Bruce’s point about choice becomes important again. Humans can only choose between the choices available to them.
Who owns the systems? Which companies will survive? Who decides how the models work? What happens if, after today’s competition, only a small number of large AI systems remain?
At the moment there is real choice. Bruce’s comparisons show that different systems can give different answers and approach the same issue in different ways. That allows us to compare, question and disagree.
But markets often become smaller over time as strong companies grow and weaker ones disappear. We could end up in a world where billions of people have amazing access to information through a small number of systems controlled by very powerful organisations.

More access for users, but more control at the top.
That does not mean AI is bad. It simply means we should be careful when we talk about it making knowledge more democratic.
Technology may reduce some differences in access while leaving differences in power untouched. It may even create new ones.
I suspect we are only beginning to understand what that could mean.
Thinking about thinking.
Towards the end of our conversation, Bruce and I somehow arrived at Marx, Engels, politics, wealth and artificial intelligence.
I suggested a question. Bruce changed the wording. Then I noticed something interesting.
Before we asked AI anything, two humans had spent time deciding what the question should actually be.
I thought that was important.
Bruce agreed, but added another point. Once the question is asked, different AI systems may understand it differently. Those different answers can move the discussion in directions we did not expect.
That is one of the things I find most interesting about AI. Used well, it does not only answer questions. It can also make us question our own thinking. It can show us an assumption, give us another view or make us disagree with it.
But there is also a risk.
Bruce often thinks about the difference between data, information, knowledge and wisdom. He has noticed that because ChatGPT knows he is interested in this idea, it sometimes brings the same framework into subjects where it may not really belong.
In other words, AI can challenge our habits, but it can also learn them and give them back to us.
That is an important difference.
The human task is not only to write better prompts. We also have to notice when AI is helping us think and when it is simply becoming very good at giving us the kind of answer we already like.
The conversation with Bruce was useful because he did not simply agree with me. He kept making the questions more difficult. More choice does not always mean more control. More access does not remove power. Better technology still has to deal with human behaviour, organisations and the uncomfortable period when learning makes us less efficient before we improve.
And greater ability does not remove the need for judgement.

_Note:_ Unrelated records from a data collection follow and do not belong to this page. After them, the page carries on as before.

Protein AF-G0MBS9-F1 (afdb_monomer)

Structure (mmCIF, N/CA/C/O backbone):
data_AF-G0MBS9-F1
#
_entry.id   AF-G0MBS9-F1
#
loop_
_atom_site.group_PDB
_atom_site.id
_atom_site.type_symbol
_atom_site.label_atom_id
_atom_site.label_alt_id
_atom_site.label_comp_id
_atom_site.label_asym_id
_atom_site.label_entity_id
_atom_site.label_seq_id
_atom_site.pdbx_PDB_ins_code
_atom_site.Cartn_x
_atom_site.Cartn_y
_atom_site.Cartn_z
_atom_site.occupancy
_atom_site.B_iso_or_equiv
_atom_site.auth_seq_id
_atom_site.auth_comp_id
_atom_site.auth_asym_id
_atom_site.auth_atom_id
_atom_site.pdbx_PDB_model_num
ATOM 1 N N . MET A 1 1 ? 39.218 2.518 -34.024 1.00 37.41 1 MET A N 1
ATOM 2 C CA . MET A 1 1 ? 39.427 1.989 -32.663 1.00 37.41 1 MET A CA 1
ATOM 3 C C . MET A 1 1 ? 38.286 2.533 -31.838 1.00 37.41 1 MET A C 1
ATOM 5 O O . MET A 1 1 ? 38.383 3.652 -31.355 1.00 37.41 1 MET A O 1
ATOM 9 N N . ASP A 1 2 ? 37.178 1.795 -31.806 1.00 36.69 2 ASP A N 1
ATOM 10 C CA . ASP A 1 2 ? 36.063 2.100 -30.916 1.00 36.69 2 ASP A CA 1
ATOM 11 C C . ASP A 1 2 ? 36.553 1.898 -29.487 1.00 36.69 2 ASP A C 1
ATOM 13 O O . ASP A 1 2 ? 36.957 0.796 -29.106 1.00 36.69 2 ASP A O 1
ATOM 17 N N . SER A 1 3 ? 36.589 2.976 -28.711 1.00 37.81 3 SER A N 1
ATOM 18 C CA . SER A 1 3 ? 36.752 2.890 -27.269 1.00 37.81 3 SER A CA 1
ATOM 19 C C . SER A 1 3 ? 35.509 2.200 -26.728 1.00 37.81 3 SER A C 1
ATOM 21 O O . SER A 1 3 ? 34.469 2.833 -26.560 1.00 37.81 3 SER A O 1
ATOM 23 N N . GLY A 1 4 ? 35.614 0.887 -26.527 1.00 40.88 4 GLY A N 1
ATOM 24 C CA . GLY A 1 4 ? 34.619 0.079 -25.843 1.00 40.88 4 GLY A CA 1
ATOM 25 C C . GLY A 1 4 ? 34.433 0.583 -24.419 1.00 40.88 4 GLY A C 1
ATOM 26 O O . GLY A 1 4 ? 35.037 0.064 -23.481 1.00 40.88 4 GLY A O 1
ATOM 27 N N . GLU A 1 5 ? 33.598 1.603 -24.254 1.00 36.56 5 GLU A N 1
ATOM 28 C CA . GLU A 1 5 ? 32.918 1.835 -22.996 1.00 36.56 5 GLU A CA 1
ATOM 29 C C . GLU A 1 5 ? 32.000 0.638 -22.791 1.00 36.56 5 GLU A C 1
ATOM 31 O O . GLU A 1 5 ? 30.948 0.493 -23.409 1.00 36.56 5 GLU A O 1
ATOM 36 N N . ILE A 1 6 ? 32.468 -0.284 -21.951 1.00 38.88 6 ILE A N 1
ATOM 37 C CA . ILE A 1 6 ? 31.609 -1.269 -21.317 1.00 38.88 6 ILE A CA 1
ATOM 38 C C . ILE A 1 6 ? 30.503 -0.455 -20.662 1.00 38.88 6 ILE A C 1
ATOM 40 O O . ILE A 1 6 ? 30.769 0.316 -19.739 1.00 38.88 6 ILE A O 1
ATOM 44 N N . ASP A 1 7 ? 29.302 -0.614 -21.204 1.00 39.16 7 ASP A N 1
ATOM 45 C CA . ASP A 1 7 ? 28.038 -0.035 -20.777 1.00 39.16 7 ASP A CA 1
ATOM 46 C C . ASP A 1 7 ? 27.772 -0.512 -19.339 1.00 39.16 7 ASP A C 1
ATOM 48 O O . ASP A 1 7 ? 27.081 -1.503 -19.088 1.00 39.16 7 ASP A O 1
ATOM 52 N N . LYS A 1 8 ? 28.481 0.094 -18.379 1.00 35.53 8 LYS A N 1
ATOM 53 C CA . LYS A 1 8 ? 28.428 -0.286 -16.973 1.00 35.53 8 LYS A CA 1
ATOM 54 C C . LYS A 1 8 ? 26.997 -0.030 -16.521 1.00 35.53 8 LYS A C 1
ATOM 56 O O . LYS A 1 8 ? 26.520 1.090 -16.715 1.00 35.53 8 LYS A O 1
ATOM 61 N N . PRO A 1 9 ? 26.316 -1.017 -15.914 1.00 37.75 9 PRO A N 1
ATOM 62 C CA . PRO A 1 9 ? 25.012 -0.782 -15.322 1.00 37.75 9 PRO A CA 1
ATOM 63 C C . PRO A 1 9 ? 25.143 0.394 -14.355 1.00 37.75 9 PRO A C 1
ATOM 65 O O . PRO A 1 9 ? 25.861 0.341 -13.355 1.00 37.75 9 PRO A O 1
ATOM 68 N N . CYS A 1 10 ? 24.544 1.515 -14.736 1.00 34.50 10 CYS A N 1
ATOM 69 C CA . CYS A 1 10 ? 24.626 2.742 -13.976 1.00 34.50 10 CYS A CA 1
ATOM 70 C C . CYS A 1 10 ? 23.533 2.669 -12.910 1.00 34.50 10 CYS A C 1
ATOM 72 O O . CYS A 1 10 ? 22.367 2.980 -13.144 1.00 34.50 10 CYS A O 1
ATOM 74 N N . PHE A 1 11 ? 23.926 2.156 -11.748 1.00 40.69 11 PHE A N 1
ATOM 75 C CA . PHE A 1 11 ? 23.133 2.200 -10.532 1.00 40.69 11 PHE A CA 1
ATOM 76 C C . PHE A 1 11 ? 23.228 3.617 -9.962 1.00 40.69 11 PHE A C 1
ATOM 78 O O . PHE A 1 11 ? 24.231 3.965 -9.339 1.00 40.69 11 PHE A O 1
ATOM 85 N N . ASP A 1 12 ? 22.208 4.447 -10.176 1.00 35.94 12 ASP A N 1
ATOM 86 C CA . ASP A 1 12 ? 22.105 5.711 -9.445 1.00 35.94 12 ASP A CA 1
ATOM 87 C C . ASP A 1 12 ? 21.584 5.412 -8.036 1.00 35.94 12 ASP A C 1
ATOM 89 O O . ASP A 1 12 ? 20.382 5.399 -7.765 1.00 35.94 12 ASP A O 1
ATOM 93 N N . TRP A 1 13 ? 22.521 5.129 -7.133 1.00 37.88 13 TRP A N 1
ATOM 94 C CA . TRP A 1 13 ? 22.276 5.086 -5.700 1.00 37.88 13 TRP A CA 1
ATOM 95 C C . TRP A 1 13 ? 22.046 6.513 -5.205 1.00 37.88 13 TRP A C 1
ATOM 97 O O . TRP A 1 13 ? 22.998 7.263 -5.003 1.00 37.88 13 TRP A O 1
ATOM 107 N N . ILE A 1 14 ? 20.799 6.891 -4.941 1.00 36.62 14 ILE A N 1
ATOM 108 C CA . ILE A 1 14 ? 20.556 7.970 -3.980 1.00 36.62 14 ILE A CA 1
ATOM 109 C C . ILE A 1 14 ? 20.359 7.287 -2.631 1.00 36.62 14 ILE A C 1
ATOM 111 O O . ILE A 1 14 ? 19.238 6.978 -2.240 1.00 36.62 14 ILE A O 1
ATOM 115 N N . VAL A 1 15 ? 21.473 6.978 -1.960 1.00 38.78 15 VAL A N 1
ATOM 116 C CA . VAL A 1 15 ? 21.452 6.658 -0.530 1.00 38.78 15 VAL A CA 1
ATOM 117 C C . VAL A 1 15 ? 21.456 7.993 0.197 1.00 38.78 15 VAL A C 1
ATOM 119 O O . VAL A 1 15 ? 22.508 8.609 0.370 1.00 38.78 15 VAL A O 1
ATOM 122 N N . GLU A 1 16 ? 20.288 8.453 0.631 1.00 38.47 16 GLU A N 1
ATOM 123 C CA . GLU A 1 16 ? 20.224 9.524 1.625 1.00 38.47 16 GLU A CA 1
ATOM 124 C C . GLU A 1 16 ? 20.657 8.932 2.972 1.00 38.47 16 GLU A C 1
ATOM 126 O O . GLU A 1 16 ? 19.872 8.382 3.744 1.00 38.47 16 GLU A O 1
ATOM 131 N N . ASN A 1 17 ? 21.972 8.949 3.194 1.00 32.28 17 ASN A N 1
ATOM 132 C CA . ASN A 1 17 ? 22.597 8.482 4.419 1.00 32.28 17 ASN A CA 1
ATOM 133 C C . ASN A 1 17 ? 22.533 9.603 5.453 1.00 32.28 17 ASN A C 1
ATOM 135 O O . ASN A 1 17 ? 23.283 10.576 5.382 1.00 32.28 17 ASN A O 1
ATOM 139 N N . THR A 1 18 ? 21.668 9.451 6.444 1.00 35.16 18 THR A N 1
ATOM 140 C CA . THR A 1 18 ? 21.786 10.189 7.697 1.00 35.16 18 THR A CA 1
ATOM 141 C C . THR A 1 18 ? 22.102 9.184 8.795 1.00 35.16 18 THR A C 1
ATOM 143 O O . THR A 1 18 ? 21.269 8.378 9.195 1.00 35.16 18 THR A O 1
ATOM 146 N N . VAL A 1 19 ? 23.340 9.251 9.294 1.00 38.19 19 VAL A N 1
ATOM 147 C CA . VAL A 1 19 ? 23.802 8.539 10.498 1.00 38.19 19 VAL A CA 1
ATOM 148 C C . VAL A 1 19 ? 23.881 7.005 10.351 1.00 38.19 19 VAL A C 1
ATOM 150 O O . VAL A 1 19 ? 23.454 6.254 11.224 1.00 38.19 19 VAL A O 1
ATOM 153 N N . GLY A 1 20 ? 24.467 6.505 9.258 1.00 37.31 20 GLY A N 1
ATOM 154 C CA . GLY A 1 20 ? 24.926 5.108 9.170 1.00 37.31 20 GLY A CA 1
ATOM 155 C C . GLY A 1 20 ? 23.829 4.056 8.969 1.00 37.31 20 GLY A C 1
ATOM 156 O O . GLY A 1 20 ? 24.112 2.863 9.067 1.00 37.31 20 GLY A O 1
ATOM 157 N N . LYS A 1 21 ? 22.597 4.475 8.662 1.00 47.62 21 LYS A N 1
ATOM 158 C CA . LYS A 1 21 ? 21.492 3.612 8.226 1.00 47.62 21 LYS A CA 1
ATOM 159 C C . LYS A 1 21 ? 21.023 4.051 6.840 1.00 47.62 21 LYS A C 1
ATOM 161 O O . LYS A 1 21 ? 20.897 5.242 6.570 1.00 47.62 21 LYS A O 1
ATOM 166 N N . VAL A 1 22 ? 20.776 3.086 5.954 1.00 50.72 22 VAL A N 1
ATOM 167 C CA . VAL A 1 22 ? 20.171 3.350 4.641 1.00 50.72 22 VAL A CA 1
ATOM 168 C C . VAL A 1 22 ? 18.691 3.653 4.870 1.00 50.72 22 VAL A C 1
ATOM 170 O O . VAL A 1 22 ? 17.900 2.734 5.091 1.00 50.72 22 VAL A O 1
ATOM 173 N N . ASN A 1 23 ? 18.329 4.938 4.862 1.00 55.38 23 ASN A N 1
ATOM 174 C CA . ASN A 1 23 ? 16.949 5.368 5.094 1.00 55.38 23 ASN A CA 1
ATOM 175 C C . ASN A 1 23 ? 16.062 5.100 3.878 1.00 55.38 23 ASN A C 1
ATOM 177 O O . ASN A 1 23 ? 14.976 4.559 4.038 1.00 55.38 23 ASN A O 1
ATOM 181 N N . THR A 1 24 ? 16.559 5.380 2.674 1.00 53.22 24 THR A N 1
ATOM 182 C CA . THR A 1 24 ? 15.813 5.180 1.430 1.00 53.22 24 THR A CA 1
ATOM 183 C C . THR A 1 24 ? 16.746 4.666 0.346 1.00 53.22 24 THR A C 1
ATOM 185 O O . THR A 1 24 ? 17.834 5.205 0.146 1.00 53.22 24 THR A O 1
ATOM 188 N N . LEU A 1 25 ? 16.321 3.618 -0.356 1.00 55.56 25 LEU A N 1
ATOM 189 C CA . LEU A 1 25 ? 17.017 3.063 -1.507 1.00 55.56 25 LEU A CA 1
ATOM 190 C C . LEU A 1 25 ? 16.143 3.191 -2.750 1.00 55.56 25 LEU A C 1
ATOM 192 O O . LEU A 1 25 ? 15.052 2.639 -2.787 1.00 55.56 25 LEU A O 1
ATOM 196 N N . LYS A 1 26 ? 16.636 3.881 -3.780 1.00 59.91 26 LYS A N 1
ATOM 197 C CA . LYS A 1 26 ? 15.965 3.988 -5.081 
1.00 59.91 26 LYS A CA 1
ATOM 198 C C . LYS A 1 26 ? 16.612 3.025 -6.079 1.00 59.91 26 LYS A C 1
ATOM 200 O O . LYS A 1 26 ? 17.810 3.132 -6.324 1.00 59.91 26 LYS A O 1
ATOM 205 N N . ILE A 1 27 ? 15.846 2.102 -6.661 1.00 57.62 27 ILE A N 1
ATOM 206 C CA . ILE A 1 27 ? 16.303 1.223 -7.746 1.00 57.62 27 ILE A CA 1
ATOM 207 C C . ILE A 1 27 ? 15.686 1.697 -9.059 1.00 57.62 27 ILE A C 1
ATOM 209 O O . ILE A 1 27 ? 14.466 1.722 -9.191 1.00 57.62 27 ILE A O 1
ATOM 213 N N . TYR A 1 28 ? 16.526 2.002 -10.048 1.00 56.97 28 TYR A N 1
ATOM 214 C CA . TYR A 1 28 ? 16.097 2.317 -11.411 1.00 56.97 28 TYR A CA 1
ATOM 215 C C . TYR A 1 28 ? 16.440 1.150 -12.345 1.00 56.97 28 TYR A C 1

That seems like a useful test for AI.
Does it simply help us produce more, or does it help us ask better questions, see our assumptions and make better decisions about what deserves our attention?
AI will almost certainly become more powerful. Bruce’s view is that humans will need wisdom if we want to use that power well.
I would be careful about claiming that humans have always shown great wisdom.
But more choice without good judgement is simply more noise.
And however clever the technology becomes, we still have to decide what is worth listening to.